En las culturas prehispánicas la muerte era abrazada con respeto y sin temor. Esta se encontraba en su cosmogonía, filosofía, mitos y festividades. Su cultura y conocimiento giraba alrededor de la dualidad vida-muerte.
En la cultura mexica creían en el Mictlán, que significaba para los antiguos mexicanos ‘en la región de los muertos’, era el sitio mitológico del más allá que consistía en nueve planos extendidos bajo la tierra y orientados hacia el Norte; allá iban todos los que fallecían de muerte natural; quien moría tenía que cumplir toda una serie de pruebas en compañía de un perro (xoloitzcuintle) que era incinerado junto con el cadáver de su amo, al que encontraba y reconocía en Itzcuintlán; solo si en vida se había tratado bien al animal, éste ayudaría a realizar el largo viaje al Mictlán; de no ser así, el cuerpo se quedaría eternamente en este sitio. El Mictlán, al igual que toda su visión de vida, era concebido también de forma dual, como una caverna a través de la cual llegan los muertos.
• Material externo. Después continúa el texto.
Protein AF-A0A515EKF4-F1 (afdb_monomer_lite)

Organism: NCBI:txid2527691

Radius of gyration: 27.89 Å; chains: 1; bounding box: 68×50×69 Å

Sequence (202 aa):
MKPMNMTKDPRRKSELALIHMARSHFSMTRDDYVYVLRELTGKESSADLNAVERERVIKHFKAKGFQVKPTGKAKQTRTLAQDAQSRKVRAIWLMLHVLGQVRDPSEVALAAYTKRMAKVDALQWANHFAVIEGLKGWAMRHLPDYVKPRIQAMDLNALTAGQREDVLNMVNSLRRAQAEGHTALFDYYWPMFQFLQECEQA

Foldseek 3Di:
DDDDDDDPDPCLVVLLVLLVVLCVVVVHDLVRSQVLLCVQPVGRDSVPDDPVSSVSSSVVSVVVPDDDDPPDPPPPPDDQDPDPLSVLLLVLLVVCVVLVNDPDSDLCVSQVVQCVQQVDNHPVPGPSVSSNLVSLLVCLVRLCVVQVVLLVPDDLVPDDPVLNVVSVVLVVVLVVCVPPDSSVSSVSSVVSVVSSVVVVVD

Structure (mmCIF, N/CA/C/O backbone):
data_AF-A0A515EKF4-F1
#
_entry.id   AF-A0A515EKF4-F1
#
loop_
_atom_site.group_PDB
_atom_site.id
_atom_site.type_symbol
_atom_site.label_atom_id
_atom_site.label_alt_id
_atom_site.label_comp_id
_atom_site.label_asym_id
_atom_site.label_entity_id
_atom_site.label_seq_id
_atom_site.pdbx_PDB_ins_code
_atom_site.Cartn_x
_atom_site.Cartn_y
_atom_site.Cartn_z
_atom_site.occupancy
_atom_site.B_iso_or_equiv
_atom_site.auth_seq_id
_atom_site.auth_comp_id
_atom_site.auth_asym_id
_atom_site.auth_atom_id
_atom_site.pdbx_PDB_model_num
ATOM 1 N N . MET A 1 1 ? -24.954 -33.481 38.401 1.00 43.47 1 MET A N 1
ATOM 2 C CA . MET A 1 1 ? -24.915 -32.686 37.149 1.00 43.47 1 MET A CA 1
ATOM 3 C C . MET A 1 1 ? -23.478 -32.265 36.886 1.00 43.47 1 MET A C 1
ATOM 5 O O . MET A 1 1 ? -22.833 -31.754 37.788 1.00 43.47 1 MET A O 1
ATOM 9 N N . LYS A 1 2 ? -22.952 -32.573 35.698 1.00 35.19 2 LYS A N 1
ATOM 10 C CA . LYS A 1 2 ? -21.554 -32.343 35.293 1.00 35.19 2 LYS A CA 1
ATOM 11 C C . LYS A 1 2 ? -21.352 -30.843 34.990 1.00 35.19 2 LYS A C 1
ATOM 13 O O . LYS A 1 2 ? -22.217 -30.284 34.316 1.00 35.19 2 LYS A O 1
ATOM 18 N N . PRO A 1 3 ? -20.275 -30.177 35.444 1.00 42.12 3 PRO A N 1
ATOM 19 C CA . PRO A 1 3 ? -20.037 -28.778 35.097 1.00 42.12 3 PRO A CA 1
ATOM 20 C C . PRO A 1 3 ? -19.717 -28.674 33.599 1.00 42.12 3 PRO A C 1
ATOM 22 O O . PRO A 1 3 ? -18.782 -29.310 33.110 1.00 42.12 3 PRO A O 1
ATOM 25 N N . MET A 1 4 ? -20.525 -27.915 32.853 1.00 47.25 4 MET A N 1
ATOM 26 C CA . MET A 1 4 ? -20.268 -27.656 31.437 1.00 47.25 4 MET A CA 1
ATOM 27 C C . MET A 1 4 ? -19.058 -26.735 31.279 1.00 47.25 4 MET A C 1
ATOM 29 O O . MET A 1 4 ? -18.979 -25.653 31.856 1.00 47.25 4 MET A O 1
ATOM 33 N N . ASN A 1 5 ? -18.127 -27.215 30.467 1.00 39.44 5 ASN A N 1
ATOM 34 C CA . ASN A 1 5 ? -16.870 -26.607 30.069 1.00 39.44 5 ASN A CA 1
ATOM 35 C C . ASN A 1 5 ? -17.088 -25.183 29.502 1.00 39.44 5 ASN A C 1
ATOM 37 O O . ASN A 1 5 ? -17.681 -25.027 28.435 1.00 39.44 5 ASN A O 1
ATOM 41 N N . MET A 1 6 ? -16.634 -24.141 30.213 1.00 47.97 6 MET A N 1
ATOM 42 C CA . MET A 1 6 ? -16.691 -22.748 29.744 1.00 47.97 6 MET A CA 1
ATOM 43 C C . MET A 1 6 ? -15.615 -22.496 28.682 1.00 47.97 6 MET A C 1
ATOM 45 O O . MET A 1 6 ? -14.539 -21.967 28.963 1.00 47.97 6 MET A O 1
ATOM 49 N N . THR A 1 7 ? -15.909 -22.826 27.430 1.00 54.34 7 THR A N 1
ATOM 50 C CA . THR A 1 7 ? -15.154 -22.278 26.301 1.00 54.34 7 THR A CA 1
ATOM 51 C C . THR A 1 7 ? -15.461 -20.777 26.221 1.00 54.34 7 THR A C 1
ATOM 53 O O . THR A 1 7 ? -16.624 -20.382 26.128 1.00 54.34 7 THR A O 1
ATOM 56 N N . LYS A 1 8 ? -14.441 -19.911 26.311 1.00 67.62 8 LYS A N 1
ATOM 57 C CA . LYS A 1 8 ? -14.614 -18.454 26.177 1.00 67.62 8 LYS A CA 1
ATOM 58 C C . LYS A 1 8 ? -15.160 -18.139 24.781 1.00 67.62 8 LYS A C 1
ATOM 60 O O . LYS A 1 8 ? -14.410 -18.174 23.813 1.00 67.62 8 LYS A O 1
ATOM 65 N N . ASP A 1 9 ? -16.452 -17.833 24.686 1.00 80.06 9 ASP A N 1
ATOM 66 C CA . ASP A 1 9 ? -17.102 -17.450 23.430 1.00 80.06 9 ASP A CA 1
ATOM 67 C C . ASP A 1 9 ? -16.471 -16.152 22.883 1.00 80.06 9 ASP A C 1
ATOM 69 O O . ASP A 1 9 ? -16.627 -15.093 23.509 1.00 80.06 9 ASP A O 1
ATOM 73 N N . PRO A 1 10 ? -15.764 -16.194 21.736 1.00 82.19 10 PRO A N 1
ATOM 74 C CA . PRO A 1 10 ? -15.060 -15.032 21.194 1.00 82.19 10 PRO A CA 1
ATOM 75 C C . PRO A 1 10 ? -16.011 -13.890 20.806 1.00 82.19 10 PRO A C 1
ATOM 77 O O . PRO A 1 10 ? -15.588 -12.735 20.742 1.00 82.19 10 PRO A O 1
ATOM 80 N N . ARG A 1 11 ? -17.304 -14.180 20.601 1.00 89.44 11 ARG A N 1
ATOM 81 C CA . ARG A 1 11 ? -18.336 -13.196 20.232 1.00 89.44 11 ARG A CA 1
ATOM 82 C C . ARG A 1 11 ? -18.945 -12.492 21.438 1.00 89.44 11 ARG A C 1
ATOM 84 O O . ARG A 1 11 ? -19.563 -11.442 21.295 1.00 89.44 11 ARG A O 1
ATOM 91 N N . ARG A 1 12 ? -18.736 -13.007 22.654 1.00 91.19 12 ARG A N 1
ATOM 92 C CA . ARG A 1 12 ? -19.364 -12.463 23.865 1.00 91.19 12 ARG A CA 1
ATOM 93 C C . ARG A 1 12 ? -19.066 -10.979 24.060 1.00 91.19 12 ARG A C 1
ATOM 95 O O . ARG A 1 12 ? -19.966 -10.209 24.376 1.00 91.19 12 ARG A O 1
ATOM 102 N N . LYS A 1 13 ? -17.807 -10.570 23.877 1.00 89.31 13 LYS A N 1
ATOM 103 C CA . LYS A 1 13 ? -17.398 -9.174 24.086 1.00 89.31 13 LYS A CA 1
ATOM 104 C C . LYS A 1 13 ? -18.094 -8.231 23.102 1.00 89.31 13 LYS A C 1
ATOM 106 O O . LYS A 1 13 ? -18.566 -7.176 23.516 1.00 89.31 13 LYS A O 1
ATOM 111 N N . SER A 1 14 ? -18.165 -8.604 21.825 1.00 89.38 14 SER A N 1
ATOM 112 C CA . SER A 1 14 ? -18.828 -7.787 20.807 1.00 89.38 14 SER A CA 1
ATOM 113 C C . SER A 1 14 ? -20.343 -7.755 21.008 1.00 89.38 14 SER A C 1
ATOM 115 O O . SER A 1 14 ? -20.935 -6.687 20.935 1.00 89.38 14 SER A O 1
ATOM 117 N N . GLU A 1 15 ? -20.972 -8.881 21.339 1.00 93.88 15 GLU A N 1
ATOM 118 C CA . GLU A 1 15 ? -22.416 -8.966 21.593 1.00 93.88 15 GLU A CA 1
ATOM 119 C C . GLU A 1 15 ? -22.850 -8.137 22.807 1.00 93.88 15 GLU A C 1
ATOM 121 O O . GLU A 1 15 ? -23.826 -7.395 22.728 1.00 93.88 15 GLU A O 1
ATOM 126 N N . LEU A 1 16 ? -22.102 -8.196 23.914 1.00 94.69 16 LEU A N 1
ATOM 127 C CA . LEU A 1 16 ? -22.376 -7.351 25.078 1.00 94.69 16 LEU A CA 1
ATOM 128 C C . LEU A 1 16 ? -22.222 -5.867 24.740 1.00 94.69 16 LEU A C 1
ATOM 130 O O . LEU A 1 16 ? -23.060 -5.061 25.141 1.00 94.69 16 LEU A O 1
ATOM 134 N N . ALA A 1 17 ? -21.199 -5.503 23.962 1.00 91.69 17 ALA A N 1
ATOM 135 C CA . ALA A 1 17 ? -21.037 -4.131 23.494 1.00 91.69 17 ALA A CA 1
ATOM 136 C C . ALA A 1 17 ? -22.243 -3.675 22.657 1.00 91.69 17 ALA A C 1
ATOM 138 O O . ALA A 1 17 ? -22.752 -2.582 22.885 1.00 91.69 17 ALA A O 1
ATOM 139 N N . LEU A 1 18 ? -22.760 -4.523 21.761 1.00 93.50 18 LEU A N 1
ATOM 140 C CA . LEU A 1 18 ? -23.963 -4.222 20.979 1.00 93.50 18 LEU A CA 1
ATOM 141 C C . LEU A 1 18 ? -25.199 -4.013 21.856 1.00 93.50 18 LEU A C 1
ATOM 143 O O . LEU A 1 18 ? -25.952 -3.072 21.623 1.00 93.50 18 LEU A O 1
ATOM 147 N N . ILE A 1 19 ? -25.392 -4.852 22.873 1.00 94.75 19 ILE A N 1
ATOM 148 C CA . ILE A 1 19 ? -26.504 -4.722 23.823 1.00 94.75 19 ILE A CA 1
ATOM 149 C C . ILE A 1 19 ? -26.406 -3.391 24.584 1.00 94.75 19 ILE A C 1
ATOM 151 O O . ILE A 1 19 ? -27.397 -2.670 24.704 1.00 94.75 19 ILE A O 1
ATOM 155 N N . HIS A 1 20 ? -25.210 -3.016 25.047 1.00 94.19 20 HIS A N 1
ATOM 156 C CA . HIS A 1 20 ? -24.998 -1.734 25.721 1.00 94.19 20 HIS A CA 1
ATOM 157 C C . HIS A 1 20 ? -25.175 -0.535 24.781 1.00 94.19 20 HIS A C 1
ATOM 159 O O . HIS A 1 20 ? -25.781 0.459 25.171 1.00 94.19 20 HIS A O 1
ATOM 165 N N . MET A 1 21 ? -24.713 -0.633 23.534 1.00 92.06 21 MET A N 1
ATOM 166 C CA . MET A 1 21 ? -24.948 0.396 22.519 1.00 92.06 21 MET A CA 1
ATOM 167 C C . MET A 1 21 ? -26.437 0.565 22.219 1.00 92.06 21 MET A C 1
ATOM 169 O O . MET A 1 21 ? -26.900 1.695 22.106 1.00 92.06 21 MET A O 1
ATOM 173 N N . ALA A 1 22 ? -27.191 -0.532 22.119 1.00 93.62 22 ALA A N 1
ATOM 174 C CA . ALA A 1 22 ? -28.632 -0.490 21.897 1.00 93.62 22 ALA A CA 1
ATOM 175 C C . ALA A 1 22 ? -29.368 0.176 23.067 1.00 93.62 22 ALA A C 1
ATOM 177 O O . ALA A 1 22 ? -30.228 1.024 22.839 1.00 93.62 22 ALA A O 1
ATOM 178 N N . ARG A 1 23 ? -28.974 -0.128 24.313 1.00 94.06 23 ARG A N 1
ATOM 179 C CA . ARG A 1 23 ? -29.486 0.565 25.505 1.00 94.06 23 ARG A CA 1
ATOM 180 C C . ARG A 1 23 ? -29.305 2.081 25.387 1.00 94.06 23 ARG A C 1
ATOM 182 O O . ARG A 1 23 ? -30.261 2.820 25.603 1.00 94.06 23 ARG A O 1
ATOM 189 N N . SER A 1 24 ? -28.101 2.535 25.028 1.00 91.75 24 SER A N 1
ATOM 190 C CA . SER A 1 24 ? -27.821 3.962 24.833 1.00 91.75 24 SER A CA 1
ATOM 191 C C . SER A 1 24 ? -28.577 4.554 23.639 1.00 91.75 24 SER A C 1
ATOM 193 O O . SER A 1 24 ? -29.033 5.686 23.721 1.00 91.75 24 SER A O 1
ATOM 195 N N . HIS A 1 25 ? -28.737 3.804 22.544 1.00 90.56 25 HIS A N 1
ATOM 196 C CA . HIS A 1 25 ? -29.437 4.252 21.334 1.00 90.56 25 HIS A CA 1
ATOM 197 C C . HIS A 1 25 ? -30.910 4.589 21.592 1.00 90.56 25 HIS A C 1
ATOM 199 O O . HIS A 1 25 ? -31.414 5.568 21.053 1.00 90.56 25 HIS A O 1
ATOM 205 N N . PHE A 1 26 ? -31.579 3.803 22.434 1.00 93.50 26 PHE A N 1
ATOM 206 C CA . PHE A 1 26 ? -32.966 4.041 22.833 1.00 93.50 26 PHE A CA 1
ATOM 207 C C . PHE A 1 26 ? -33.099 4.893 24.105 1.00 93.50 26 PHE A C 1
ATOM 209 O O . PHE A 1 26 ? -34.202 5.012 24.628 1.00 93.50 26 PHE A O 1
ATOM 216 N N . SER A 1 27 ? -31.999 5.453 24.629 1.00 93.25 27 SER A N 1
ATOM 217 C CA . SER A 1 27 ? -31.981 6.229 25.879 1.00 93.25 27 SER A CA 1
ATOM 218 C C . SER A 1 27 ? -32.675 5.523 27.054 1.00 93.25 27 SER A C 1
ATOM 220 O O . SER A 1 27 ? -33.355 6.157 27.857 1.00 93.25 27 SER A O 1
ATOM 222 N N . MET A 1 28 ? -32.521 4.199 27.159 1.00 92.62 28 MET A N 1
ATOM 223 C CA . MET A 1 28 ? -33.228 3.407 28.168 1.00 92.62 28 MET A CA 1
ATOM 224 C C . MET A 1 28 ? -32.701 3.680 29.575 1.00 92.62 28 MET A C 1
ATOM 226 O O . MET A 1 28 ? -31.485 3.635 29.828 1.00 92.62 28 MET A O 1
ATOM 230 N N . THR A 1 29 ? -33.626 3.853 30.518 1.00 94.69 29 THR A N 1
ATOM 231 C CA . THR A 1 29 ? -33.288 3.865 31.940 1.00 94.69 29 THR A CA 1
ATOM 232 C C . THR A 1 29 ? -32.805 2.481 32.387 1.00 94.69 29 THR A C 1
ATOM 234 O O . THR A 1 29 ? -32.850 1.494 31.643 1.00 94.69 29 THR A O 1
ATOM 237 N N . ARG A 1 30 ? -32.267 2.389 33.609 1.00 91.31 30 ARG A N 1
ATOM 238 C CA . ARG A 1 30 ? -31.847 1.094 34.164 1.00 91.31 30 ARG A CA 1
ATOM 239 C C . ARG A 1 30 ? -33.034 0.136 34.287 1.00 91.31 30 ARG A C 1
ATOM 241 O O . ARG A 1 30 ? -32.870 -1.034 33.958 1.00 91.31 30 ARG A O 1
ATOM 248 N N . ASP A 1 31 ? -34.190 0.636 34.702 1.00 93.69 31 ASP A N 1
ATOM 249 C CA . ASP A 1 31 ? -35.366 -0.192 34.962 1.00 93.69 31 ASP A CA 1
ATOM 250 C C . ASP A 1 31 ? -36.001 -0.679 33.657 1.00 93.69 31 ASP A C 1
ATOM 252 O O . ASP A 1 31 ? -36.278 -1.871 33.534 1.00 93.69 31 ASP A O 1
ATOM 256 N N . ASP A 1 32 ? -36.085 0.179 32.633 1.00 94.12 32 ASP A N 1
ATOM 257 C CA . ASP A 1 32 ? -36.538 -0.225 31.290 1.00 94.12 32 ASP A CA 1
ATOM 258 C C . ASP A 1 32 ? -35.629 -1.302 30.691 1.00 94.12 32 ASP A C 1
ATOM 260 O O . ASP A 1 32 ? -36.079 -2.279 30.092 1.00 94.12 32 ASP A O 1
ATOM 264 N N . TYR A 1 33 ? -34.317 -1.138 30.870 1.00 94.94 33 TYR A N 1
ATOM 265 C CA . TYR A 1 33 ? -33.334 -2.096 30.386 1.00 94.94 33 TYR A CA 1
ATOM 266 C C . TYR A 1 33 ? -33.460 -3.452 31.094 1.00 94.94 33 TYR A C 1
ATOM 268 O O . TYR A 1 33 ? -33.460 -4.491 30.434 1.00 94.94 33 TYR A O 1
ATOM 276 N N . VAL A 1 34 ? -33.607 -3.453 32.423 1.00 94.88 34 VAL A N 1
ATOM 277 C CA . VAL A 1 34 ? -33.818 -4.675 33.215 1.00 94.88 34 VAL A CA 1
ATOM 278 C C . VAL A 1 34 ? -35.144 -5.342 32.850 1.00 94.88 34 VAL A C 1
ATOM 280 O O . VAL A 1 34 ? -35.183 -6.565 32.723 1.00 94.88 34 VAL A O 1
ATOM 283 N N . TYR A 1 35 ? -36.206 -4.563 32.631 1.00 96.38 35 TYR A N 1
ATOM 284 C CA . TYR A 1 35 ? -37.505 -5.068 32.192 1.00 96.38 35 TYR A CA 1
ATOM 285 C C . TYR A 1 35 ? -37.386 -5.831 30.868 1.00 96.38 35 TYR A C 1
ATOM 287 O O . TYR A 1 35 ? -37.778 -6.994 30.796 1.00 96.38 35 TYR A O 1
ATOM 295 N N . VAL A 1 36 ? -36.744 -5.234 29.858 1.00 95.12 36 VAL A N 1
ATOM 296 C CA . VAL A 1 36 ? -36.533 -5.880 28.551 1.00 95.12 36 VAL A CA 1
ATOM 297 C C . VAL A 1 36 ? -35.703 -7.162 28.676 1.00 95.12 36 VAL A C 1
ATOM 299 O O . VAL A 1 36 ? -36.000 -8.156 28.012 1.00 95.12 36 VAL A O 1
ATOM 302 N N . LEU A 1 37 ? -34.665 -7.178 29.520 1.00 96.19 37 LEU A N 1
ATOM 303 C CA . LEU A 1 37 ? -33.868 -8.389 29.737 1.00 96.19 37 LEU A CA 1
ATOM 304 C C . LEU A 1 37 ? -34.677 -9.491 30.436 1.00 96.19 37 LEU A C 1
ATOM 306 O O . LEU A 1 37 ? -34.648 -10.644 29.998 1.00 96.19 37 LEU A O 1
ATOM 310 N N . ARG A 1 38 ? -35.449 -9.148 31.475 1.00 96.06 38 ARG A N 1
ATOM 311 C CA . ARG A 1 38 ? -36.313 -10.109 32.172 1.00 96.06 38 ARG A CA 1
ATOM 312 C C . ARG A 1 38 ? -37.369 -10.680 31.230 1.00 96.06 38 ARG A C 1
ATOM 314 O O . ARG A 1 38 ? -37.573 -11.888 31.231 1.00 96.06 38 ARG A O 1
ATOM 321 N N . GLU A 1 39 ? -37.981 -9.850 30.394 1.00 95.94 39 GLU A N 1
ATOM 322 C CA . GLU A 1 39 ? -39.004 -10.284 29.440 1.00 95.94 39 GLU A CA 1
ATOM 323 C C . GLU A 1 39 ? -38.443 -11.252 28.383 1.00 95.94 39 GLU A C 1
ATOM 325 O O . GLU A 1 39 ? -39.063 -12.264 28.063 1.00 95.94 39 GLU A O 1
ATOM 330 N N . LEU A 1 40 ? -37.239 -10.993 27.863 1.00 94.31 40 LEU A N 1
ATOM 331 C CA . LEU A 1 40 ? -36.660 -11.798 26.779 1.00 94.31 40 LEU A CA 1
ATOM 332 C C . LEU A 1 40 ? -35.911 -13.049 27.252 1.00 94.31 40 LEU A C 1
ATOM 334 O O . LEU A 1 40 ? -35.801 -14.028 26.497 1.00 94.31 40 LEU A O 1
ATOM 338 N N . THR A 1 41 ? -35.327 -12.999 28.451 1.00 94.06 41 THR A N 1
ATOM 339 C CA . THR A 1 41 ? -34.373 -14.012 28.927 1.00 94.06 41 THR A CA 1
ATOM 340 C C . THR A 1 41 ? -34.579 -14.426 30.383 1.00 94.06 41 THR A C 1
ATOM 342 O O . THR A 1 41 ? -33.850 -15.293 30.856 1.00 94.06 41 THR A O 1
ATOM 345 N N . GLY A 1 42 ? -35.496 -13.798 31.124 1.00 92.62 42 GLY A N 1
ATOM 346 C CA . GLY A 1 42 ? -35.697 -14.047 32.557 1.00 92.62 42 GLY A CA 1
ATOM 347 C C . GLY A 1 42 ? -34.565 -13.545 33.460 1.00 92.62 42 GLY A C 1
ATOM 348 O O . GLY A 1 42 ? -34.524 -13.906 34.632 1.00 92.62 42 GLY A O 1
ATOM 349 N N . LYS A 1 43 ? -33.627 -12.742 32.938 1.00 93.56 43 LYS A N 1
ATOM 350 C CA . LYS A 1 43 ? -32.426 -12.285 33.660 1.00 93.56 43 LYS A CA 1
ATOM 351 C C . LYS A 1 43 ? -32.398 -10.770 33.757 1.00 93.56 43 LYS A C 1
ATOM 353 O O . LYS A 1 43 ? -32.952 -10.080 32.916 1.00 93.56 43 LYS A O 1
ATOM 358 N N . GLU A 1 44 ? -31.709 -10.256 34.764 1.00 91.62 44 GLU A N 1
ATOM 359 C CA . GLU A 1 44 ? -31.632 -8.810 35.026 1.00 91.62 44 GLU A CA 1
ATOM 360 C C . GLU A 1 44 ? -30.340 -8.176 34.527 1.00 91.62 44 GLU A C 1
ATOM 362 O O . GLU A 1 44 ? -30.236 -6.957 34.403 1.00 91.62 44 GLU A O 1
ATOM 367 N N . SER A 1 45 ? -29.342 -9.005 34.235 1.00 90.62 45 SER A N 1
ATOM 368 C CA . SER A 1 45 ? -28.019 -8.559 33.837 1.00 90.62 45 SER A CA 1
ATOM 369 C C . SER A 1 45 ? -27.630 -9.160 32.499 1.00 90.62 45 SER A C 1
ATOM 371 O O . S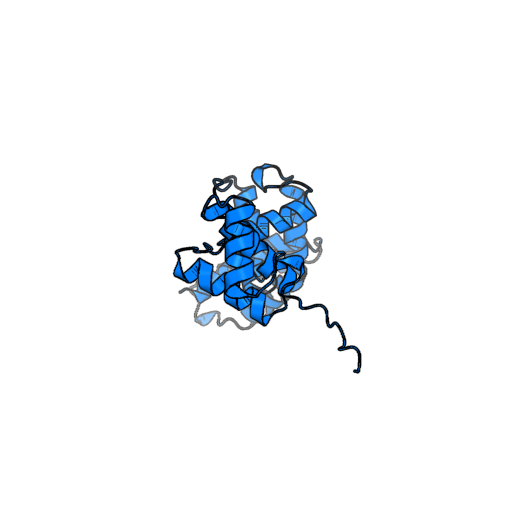ER A 1 45 ? -27.735 -10.368 32.278 1.00 90.62 45 SER A O 1
ATOM 373 N N . SER A 1 46 ? -27.085 -8.319 31.618 1.00 88.62 46 SER A N 1
ATOM 374 C CA . SER A 1 46 ? -26.466 -8.784 30.378 1.00 88.62 46 SER A CA 1
ATOM 375 C C . SER A 1 46 ? -25.256 -9.689 30.637 1.00 88.62 46 SER A C 1
ATOM 377 O O . SER A 1 46 ? -24.932 -10.530 29.799 1.00 88.62 46 SER A O 1
ATOM 379 N N . ALA A 1 47 ? -24.606 -9.561 31.800 1.00 87.62 47 ALA A N 1
ATOM 380 C CA . ALA A 1 47 ? -23.491 -10.418 32.189 1.00 87.62 47 ALA A CA 1
ATOM 381 C C . ALA A 1 47 ? -23.924 -11.880 32.397 1.00 87.62 47 ALA A C 1
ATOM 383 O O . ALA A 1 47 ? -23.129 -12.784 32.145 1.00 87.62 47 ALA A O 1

Si analizamos detalladamente esta mitología prehispánica, nos sorprenderemos que hay una cierta relación muy estrecha con la creencia católica que se tiene sobre la muerte. La fusión de ambas (sincretismo), da como resultado una de las tradiciones más hermosas y coloridas que poseemos los mexicanos: El Día de Muertos.
Celebrada a principios de noviembre, nos da una esencia y una característica única que nos diferencía con otros países y culturas de cómo percibimos la muerte. Siendo esta un sincretismo de culturas prehispánicas con el catolicismo traído por los conquistadores españoles.
Así pues, cada año miles de familias mexicanas  esperan a sus difuntos para recibirlos y agasajarlos con los alimentos y bebidas que disfrutaban en vida. Esta costumbre le da un cierto sabor de esperanza a la muerte, la cual nunca es definitiva, ya que; al menos una vez al año, se vale regresar desde el “Mictlán,” al mundo de los vivos.